Uncharacterized protein KIAA0895-like also known as LOC653319, is a protein that in humans is encoded by the KIAA0895L gene.

Gene 

KIAA0895L is located at q22.1 on chromosome 16 of the human genome.  Its genomic DNA consists of 8,379 base pairs.  KIAA0895L is located between EXOC3L and E2F4 on the right, and NOL3 and HSF4 on the left. The promoter for KIAA0895L is located on chromosome 16 and spans 67217367-67218383bp.

KIAA0895L was first documented by the Mammalian Gene Collection Program Team in 2002.  There are several patents on KIAA0895L, two of those being patent US 6943241 and patent EP1308459.

Species distribution 

 

KIAA0895L orthologs can be found in all mammals. It is not found in plants, archaea, or fungi.    KIAA0895L has a single paralog, known as KIAA0895.

The known orthologs of KIAA0895L are listed below:

Chimpanzee – LOC741288
Rhesus monkey – LOC696623
Dog – LOC489765
Horse – LOC100053028
Giant panda – PANDA_006923
Cow – LOC512420
Norway rat – LOC688736
Zebra finch – LOC100223241
Chicken – LOC415660
Mouse – LOC74356
Opossum – LOC100019983
Puffer fish – Unnamed
Sea squirt – LOC100177006
Platypus – LOC100078127
Zebrafish – LOC562097
Frog – LOC100135412
Sea urchin – KIAA0895
Ciliated protozoa – TTherm_01042050
Plasmodium – PY05482
Trichoplax adherens – TRIADDRAFT_62861
Kordia – KAOT1_03617

Structure 

KIAA0895L is composed of 471 amino acids (53.5kDa).   A proline-rich region was also revealed at 14-65 amino acids.  There is also an area of low complexity at 2913-2917 bp in the 3’ UTR region.  There is a conserved domain of unknown function, known as DUF1704, located at 1390-2083 bp.

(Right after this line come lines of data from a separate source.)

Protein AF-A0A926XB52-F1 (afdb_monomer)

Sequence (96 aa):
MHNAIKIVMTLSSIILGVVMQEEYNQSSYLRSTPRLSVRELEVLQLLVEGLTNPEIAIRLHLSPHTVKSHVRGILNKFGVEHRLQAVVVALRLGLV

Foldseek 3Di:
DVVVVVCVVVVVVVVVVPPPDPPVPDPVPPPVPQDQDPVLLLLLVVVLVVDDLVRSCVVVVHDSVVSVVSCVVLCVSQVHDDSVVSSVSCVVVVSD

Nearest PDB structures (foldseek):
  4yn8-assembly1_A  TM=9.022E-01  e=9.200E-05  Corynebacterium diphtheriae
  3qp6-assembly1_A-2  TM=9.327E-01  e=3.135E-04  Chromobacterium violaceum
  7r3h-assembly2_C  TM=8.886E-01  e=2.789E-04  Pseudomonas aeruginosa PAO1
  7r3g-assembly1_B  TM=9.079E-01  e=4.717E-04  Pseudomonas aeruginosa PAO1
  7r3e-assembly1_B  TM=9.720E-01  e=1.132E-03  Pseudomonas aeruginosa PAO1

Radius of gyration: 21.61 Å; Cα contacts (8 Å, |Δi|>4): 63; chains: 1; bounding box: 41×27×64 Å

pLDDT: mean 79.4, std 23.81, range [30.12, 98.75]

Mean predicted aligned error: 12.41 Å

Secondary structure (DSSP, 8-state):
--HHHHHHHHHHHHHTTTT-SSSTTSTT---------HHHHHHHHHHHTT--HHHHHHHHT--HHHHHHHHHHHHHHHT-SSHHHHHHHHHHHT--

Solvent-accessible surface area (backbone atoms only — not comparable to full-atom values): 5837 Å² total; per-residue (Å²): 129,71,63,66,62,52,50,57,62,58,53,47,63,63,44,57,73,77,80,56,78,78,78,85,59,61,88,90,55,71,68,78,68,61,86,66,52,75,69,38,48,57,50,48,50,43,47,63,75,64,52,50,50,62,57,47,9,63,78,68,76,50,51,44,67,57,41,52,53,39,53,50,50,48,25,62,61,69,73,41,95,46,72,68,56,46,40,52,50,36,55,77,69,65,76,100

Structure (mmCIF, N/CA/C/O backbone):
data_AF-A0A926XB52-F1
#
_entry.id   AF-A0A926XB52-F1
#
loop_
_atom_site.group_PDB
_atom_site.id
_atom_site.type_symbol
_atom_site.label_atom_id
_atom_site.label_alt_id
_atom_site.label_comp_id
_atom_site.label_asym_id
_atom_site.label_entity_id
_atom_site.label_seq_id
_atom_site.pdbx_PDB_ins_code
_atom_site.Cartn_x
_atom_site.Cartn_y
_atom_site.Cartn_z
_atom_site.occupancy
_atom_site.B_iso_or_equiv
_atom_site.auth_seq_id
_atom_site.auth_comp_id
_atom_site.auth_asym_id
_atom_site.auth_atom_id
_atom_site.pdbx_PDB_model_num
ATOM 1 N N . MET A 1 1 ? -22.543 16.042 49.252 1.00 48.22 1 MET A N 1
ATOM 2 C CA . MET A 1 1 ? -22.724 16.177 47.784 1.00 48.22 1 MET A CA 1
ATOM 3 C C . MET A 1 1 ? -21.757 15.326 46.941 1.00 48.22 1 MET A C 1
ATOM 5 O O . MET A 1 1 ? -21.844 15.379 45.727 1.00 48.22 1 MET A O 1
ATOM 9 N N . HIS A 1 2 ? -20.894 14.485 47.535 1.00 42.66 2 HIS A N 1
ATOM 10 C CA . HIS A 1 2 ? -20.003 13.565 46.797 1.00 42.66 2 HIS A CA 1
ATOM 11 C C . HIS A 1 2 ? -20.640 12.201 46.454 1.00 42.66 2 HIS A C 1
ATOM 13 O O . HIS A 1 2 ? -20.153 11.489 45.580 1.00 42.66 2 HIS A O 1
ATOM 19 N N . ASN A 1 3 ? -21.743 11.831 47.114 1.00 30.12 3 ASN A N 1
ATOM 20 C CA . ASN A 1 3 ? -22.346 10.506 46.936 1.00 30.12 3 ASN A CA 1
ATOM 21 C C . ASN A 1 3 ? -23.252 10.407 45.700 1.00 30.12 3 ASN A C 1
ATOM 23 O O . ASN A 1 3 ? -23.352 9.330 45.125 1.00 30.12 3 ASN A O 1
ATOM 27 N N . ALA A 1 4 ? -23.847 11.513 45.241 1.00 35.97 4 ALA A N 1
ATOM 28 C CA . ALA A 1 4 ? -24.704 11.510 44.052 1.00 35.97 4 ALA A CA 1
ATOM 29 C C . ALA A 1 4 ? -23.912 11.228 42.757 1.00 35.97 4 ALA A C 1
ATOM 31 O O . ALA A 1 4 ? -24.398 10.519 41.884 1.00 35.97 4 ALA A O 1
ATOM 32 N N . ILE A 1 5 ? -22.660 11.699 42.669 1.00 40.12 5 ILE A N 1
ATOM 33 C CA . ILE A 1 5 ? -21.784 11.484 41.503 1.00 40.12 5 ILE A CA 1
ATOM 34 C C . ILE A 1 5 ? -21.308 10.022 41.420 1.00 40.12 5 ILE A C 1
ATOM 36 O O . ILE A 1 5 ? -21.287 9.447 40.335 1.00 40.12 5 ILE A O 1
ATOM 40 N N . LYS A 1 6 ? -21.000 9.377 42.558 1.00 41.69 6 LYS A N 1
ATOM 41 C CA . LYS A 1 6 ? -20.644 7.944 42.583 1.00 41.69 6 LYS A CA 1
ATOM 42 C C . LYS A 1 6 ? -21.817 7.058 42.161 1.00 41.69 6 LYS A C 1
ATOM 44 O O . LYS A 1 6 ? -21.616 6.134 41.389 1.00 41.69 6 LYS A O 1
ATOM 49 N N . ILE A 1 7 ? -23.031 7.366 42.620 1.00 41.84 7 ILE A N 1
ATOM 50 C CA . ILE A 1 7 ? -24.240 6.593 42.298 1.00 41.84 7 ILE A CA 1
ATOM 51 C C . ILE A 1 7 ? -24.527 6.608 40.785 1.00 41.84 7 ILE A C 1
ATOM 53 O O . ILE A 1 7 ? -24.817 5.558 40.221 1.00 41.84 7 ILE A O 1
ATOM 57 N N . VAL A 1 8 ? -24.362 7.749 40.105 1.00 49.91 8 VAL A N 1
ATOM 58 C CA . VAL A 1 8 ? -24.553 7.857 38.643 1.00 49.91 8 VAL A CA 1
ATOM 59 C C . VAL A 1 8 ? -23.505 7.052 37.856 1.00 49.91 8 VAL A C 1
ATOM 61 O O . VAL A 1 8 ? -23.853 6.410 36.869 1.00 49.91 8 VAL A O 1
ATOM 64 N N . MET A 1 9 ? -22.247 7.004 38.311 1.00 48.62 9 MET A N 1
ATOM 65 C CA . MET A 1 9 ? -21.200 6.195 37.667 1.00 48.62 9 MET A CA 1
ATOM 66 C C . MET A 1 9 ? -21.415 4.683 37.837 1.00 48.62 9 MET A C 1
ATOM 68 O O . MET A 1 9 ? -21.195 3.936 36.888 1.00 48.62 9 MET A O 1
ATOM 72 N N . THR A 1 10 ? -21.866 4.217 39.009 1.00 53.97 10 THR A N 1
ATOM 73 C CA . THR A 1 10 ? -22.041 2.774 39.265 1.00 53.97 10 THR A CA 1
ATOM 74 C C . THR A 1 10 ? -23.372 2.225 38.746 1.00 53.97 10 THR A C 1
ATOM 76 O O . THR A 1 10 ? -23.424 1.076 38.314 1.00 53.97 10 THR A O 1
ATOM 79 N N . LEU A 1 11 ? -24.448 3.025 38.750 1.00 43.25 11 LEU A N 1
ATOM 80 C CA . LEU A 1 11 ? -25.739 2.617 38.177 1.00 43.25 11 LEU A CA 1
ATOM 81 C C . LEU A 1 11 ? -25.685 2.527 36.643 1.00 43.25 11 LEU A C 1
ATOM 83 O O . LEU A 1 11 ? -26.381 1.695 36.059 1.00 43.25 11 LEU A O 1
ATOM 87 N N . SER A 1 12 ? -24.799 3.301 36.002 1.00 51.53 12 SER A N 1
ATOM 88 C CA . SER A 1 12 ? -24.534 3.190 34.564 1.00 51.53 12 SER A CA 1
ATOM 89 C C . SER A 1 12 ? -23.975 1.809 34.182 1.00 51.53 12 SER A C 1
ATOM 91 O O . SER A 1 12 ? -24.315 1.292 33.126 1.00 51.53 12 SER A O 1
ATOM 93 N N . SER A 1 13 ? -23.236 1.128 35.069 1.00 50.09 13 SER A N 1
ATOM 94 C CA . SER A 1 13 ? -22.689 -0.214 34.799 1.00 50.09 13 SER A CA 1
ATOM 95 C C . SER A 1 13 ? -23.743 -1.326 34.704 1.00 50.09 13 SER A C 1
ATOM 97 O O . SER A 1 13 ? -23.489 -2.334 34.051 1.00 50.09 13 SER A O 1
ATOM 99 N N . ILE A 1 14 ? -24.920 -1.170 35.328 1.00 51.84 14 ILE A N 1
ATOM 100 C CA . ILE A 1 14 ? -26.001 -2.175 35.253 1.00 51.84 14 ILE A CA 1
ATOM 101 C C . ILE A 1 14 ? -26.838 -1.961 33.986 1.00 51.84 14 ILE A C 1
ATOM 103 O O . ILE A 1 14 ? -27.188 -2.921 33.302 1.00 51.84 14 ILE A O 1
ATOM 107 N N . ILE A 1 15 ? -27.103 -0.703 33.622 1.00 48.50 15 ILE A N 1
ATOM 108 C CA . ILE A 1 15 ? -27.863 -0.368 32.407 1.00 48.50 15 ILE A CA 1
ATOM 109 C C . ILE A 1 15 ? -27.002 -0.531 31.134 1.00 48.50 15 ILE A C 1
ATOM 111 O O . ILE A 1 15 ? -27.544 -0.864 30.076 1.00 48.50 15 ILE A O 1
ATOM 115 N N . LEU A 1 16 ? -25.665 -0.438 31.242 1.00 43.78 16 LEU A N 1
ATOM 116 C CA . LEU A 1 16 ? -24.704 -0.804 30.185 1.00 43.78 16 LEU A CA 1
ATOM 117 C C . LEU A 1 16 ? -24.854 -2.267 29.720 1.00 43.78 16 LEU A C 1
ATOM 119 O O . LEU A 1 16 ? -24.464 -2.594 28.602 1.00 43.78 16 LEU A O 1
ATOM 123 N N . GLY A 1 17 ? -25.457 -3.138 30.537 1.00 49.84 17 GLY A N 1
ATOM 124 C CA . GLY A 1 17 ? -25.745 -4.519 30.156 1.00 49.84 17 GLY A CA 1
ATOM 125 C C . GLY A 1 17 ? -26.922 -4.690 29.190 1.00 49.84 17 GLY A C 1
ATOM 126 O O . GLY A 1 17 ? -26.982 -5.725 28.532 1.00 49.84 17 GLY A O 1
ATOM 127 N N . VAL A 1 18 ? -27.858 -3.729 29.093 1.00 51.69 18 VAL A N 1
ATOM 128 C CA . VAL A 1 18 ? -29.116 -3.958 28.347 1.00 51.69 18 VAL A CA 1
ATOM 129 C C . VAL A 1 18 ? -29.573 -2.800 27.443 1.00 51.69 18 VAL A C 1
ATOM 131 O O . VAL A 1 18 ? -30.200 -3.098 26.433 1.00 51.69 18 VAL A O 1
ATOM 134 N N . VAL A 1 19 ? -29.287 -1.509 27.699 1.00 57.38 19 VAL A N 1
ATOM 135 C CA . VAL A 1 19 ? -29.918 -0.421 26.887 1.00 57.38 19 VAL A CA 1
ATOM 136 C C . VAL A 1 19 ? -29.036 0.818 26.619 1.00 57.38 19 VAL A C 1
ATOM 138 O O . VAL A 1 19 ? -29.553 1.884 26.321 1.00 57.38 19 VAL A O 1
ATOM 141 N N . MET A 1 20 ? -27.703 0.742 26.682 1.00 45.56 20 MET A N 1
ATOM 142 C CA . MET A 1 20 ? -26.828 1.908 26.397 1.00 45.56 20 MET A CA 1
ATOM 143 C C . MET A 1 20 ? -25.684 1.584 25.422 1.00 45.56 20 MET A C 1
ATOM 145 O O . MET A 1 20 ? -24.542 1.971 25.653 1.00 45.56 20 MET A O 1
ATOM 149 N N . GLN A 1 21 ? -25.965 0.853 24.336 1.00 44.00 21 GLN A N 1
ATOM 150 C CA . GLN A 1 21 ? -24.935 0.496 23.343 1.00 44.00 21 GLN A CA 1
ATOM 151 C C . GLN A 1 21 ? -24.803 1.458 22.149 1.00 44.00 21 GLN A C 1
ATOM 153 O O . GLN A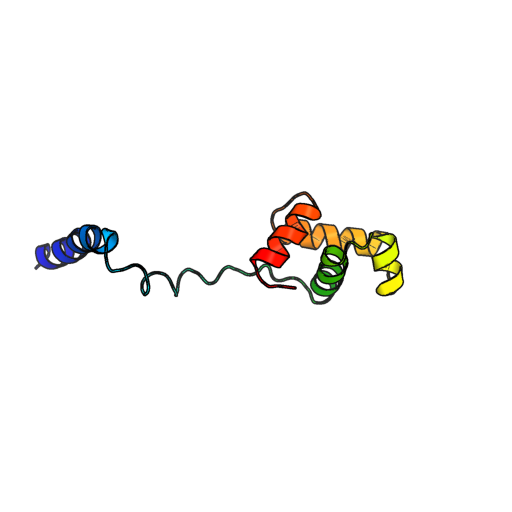 1 21 ? -23.778 1.415 21.477 1.00 44.00 21 GLN A O 1
ATOM 158 N N . GLU A 1 22 ? -25.754 2.360 21.898 1.00 44.97 22 GLU A N 1
ATOM 159 C CA . GLU A 1 22 ? -25.751 3.127 20.636 1.00 44.97 22 GLU A CA 1
ATOM 160 C C . GLU A 1 22 ? -25.026 4.492 20.715 1.00 44.97 22 GLU A C 1
ATOM 162 O O . GLU A 1 22 ? -24.373 4.891 19.752 1.00 44.97 22 GLU A O 1
ATOM 167 N N . GLU A 1 23 ? -25.043 5.207 21.852 1.00 47.03 23 GLU A N 1
ATOM 168 C CA . GLU A 1 23 ? -24.611 6.627 21.882 1.00 47.03 23 GLU A CA 1
ATOM 169 C C . GLU A 1 23 ? -23.288 6.926 22.621 1.00 47.03 23 GLU A C 1
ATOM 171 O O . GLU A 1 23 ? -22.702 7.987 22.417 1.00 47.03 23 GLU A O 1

Predicted post translational modifications 

The following is a list of predicted post translational modifications found for KIAA0895L. These are predicted in all mammalian orthologs in the public sequence database.

Interacting proteins 

No proteins that interact with KIAA0895L or its homolog have yet been identified.

Tissue distribution 

KIAA0895L is expressed in many tissues of the body such as brain, testis, mammary glands, bladder, and the eye.

Clinical significance 

KIAA0895L has been shown to be up regulated in lymphoblastoid cells from males with autism that is caused by an expansion of a CGG repeat in the promoter region of the fragile X mental retardation 1 gene located at Xq27.3 as well as in cells with a 15q11-q13 mutation.